The findings from the Evaluation of Fosaprepitant in Single-dose Schedule (EASE)-017 study, which were presented at the 46th annual meeting of the American Society of Clinical Oncology, showed that the regimen containing 150-mg fosaprepitant dimeglumine was not inferior to the regimen with oral aprepitant.
“The results of this study demonstrate that an antiemetic regimen with a single, 150-mg injection of fosaprepitant provides similar protection against CINV as a 3-day regimen of oral aprepitant, which has become part of the standard of care for patients receiving highly emetogenic chemo - therapy,” said lead study investigator Steven Grunberg, MD, a professor of medicine and pharmacology at the University of Vermont, Burlington. “These findings are important because prevention of CINV is a major concern, and this formulation of aprepitant could potentially provide dosing flexibility to prevent CINV.”
Currently, aprepitant is approved as a part of a 3-day regimen for the prevention of acute and delayed nausea and vomiting associated with initial and repeat courses of moderately emetogenic and highly emetogenic cancer chemotherapy, including high-dose cisplatin. In this phase 3, randomized, double- blind, parallel-group, noninferiority study, researchers studied 2322 patients, all of whom were naïve to cisplatin therapy and were scheduled to receive cisplatin-based chemotherapy at a dose of 70 mg/m2 or higher. Of the patients randomized, 2247 patients were included in the analysis. The study’s primary end point was the proportion of patients who reported no vomiting and no use of rescue therapy (complete response) in the overall phase (0-120 hours after initiation of cisplatin-based chemotherapy). The secondary end point was the proportion of patients who reported a complete response (no vomiting and no use of rescue therapy) in the delayed phase (25-120 hours after initiation of cisplatin-based chemotherapy).
The investigators found that 71.9% of patients who received an antiemetic regimen that included a single, 150-mg dose of fosaprepitant plus ondansetron 32 mg IV and dexamethasone 12 mg orally on day 1, and dexamethasone 8 mg orally on day 2, and dexamethasone 8 mg orally twice daily on days 3 and 4 achieved a complete response in the overall phase of chemotherapy (0- 120 hours after initiation of cisplatin chemotherapy). That was comparable with the 72.3% of those receiving an antiemetic regimen containing a 3-day oral regimen of fosaprepitant (fosaprepitant 125 mg orally, ondansetron 32 mg IV, and dexamethasone 12 mg orally on day 1, fosaprepitant 80 mg orally once daily on days 2 and 3, and dexamethasone 8 mg orally once daily on days 2 through 4).

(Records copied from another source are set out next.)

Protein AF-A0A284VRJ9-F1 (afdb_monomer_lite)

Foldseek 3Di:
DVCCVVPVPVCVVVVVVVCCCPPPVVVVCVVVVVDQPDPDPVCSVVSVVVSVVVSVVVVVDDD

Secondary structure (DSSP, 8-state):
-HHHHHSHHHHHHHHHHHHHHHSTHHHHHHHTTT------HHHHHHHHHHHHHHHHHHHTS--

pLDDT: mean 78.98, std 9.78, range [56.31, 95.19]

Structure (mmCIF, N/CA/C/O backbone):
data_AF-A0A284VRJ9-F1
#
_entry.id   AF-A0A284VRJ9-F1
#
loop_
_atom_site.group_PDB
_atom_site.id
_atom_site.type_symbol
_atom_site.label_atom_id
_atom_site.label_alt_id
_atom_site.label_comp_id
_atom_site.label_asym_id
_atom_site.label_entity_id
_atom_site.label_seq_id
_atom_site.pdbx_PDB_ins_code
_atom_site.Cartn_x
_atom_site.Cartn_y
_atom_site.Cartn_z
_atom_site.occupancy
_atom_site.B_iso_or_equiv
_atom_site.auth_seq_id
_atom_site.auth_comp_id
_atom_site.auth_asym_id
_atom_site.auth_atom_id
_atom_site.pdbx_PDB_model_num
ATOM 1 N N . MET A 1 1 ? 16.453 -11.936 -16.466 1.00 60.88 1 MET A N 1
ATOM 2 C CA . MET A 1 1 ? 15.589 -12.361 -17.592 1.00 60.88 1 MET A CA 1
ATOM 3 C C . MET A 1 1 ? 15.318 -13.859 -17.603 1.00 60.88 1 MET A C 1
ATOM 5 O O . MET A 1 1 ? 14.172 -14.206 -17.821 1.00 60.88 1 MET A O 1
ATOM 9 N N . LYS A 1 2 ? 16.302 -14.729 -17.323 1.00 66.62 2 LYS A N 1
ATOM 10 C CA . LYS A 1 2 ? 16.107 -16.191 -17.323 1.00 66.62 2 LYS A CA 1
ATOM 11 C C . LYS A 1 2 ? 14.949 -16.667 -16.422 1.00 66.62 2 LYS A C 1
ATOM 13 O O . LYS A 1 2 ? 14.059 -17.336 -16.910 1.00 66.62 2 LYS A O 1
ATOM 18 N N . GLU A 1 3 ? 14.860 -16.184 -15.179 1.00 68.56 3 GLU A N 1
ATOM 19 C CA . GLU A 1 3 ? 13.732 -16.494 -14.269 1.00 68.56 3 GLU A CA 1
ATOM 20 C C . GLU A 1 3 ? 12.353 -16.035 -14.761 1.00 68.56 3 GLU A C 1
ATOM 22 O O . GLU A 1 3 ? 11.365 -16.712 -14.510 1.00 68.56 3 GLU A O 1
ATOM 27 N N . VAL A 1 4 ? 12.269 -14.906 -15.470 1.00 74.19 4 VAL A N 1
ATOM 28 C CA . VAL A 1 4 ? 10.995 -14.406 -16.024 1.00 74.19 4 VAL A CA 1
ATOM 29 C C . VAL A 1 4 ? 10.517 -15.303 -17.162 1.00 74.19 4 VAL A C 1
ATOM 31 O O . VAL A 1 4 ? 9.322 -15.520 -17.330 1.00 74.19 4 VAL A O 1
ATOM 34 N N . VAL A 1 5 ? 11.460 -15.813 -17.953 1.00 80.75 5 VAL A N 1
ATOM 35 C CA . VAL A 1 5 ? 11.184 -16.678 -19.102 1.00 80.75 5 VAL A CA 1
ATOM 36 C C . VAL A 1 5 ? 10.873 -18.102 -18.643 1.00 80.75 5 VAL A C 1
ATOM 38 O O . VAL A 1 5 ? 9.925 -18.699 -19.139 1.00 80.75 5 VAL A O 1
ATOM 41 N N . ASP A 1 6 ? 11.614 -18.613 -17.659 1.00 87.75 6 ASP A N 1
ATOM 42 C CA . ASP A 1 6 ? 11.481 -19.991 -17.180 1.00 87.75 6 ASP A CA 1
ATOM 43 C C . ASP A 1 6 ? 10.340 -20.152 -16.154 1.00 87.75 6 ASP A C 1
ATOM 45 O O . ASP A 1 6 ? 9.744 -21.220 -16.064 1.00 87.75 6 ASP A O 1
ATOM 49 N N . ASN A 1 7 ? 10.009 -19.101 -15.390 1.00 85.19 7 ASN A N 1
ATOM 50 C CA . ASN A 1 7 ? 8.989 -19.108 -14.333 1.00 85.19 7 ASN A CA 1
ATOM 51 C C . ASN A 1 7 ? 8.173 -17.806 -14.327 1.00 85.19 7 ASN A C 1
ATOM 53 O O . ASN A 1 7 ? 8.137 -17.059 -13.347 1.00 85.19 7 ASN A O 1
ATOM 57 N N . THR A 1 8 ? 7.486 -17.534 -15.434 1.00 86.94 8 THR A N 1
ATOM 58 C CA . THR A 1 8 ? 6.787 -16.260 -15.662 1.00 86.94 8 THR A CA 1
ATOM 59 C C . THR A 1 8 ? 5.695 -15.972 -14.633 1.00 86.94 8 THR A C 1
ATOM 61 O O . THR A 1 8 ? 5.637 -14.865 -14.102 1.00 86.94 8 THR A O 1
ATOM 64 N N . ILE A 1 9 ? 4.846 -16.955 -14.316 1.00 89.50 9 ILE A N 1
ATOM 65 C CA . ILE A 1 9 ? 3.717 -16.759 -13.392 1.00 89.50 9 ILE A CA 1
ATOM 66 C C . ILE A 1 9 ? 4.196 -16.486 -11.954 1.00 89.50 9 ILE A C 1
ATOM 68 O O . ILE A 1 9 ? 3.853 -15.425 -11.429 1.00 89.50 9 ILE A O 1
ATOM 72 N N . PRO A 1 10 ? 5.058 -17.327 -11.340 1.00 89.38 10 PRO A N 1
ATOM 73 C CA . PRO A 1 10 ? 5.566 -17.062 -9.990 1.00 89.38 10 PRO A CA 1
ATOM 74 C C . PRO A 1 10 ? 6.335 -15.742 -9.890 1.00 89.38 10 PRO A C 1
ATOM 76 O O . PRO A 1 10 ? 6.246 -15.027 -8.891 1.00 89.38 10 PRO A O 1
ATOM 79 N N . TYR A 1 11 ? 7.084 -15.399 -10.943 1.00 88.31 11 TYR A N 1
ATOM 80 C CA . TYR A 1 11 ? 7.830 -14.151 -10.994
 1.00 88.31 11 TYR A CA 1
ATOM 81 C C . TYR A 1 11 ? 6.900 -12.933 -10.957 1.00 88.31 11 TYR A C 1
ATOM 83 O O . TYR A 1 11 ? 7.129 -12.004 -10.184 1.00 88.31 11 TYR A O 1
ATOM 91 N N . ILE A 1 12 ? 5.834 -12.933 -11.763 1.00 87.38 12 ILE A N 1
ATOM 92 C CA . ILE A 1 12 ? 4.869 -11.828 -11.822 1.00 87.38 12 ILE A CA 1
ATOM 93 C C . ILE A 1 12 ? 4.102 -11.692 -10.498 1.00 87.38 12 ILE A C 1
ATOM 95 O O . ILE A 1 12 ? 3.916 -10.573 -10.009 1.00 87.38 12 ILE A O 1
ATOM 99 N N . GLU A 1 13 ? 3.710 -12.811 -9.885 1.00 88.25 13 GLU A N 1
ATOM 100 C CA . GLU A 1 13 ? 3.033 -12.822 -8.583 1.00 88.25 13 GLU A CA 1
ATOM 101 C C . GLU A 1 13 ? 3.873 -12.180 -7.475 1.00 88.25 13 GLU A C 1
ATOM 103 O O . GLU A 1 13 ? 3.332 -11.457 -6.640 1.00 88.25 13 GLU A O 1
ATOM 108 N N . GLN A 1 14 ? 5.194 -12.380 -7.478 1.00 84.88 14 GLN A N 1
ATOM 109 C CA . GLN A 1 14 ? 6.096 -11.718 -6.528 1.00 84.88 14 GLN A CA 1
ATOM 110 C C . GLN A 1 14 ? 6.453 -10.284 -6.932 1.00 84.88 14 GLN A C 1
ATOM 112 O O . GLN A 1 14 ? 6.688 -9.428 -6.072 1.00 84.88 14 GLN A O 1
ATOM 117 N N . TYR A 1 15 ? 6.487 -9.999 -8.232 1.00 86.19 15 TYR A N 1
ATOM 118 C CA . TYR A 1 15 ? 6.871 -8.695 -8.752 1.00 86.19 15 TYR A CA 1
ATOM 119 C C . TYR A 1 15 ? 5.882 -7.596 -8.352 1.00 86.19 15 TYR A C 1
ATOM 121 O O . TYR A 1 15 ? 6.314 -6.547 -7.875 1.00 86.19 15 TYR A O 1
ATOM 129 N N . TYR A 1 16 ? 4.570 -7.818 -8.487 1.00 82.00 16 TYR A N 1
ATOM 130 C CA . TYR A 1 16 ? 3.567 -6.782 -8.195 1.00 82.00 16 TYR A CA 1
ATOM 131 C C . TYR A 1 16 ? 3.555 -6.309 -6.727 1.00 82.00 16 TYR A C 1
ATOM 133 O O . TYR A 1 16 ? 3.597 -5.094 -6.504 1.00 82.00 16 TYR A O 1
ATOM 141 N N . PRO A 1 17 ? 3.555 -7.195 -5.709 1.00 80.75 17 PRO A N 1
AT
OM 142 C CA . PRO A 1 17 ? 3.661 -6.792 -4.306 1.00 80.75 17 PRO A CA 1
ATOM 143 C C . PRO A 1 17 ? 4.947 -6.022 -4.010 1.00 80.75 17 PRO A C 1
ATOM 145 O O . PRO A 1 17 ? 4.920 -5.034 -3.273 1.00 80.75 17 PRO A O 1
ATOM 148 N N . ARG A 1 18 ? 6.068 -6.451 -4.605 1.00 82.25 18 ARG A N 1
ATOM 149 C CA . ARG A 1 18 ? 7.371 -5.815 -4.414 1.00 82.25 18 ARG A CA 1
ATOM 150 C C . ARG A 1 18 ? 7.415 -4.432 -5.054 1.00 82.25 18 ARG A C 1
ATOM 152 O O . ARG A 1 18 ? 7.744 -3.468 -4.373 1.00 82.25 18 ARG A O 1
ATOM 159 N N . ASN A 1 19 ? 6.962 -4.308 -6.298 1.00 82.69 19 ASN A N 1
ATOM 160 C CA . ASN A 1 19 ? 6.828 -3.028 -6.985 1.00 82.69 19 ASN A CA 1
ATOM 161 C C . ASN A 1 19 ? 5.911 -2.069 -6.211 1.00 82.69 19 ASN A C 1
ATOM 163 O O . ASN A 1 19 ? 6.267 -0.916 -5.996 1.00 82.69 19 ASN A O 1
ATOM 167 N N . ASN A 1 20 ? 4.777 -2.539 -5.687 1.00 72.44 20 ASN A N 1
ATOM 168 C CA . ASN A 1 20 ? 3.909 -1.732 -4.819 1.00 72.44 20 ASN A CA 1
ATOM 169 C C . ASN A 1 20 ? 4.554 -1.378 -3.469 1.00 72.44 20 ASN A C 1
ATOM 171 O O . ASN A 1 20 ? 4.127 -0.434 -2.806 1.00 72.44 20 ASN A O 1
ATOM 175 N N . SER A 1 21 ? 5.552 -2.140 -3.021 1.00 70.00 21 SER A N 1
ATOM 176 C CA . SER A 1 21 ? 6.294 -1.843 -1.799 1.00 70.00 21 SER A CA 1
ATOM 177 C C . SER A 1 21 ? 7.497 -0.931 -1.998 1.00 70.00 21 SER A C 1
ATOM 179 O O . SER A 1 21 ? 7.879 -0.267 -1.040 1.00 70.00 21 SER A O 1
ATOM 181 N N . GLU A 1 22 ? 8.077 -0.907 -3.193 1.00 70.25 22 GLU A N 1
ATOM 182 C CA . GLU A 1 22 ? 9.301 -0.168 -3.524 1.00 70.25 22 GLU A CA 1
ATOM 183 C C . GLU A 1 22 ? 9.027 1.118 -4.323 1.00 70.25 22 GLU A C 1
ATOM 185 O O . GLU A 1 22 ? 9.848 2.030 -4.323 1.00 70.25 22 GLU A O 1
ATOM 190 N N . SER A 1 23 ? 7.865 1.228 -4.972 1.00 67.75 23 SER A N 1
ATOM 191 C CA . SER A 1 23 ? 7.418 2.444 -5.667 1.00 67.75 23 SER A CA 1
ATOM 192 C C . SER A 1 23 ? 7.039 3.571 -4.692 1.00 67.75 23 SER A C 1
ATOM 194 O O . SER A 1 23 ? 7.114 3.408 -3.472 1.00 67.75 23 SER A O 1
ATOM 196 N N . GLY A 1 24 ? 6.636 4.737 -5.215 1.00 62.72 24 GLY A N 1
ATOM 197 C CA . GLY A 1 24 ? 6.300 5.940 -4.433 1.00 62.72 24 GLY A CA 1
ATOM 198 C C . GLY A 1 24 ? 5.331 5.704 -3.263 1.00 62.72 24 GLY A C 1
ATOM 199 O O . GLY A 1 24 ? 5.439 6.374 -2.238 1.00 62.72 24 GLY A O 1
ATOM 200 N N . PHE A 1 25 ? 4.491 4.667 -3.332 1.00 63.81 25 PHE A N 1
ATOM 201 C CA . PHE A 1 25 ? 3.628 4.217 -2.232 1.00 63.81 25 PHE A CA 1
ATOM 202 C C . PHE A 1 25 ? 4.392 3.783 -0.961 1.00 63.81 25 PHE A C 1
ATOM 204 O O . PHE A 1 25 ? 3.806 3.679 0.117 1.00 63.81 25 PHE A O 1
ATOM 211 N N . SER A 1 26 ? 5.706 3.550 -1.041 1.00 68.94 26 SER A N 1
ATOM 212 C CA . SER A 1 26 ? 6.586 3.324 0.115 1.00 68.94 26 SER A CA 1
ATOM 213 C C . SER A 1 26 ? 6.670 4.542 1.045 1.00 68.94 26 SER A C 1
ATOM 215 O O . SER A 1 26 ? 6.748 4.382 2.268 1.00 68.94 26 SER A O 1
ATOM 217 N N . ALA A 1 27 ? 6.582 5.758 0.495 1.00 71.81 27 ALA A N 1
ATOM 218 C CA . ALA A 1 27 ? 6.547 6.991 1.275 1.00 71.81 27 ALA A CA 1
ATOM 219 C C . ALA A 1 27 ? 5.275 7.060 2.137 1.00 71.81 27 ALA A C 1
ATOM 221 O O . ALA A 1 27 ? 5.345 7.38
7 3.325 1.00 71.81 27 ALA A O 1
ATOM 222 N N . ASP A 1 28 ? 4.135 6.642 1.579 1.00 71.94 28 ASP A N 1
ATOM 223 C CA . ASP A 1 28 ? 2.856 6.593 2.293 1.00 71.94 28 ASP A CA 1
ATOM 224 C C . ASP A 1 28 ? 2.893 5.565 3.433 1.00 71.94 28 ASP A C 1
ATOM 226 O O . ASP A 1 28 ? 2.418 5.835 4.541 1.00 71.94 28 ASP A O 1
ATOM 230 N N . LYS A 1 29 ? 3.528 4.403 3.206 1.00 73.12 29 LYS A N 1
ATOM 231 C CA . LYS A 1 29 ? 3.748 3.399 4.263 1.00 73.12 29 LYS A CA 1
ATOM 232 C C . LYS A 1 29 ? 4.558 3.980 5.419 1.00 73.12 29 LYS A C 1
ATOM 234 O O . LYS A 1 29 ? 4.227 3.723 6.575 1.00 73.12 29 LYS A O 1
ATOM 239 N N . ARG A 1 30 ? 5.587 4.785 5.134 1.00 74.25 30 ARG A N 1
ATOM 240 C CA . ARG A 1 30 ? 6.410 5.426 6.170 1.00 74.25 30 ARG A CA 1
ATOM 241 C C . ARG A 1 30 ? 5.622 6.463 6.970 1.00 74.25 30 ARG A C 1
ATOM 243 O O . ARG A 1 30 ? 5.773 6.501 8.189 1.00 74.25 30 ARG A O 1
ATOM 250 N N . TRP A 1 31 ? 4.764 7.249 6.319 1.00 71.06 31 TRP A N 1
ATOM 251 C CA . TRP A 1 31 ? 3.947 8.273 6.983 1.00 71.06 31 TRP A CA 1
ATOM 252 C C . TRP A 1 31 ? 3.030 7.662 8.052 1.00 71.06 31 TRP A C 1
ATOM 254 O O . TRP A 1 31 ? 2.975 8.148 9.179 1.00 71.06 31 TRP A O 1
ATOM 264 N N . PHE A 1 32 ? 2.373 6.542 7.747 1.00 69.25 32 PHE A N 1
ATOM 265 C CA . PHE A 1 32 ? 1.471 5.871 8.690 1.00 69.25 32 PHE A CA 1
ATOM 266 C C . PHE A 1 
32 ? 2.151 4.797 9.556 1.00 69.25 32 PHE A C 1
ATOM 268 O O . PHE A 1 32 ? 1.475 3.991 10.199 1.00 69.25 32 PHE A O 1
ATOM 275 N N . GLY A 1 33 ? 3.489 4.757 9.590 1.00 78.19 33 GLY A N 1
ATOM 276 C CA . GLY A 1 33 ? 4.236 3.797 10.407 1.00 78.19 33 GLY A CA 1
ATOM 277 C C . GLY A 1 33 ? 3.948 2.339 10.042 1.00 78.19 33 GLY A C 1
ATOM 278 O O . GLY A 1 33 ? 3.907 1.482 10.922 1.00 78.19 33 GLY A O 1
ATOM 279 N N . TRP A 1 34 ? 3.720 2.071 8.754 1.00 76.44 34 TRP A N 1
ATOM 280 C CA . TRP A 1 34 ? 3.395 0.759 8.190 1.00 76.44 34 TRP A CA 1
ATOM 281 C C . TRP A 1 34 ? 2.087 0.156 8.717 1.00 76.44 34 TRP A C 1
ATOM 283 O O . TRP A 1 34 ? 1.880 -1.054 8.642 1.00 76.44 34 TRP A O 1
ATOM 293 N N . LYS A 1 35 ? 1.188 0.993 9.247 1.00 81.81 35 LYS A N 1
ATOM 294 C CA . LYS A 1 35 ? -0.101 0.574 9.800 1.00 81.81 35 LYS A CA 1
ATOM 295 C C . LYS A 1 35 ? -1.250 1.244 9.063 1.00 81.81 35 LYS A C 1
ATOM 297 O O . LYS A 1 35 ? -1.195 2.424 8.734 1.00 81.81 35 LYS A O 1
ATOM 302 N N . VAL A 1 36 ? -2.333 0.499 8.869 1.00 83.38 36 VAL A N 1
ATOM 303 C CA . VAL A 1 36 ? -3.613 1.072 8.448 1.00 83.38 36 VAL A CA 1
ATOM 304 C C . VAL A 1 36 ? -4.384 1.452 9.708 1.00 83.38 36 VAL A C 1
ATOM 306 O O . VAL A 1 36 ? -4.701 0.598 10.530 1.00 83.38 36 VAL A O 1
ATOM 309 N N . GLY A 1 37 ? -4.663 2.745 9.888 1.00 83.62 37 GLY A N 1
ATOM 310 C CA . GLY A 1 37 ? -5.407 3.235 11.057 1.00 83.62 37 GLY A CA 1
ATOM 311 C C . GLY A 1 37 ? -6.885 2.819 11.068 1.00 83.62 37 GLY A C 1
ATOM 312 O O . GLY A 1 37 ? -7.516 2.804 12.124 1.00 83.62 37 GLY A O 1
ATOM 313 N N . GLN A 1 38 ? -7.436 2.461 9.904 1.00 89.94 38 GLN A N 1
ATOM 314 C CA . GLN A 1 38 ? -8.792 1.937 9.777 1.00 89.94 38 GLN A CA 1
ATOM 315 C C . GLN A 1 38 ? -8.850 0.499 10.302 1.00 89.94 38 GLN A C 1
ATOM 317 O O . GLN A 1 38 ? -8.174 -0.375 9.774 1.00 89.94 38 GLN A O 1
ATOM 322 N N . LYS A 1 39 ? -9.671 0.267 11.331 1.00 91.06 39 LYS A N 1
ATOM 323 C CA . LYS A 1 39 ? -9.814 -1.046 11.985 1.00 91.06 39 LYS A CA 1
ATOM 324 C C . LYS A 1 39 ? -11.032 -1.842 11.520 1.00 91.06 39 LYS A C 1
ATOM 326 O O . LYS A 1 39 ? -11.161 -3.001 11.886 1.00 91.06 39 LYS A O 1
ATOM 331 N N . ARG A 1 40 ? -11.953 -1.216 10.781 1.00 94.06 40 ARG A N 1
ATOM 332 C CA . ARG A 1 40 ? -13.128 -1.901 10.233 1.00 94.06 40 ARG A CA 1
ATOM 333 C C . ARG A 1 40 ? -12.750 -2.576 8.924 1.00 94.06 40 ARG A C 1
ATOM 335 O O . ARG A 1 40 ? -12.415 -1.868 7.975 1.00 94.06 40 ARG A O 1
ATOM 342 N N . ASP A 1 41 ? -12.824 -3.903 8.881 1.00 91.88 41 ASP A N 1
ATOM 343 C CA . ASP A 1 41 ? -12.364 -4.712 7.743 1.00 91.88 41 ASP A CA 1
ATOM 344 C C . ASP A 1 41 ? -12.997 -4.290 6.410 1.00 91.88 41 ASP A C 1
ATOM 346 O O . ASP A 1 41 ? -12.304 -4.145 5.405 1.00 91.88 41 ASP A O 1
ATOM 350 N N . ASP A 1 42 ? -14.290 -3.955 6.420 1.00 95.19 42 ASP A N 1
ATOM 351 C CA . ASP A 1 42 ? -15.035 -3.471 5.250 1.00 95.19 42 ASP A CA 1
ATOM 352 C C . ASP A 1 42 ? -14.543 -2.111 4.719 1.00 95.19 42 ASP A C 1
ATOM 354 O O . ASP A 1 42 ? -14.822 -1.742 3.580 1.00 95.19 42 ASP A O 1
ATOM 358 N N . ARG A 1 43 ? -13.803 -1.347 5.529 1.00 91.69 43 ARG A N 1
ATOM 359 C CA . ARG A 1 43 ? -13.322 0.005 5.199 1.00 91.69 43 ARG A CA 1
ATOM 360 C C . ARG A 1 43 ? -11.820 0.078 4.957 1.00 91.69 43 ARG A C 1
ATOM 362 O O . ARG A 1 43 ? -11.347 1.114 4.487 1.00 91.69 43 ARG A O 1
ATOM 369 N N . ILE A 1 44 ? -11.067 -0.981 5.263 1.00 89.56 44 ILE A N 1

In addition, 74.3% of patients treated with the regimen containing the single, 150-mg dose of fosaprepitant achieved a complete response in the delayed phase (25-120 hours after cisplatin- based chemotherapy), compared with 74.2% of patients treated with a regimen containing a 3-day dose of fosaprepitant.
The overall incidence and types of adverse events were generally consistent between the two treatment groups. The most frequently reported drug-related clinical adverse events in both the group receiving a single, 150- mg dose of fosaprepitant and the group receiving oral aprepitant were asthenia, constipation, anorexia, diarrhea, and nausea.
“With the intravenous treatment, there was some venous irritation, but the numbers were very small,” said Grunberg in an interview with The Oncology Pharmacist. “In terms of efficacy, there is equivalence. With the single dose, it is going to add convenience because the patients won’t have to take the pills at home. A lot of policies require preauthorization and, if there is just one single IV, there are no pills going home so there is no authorization and so it is a benefit to the patient. There is also benefit for the office because they are sure the patient is compliant and they don’t have to deal with getting preauthorization for getting a tripack. So, there are economic, social, and medical advantages with this single dose.”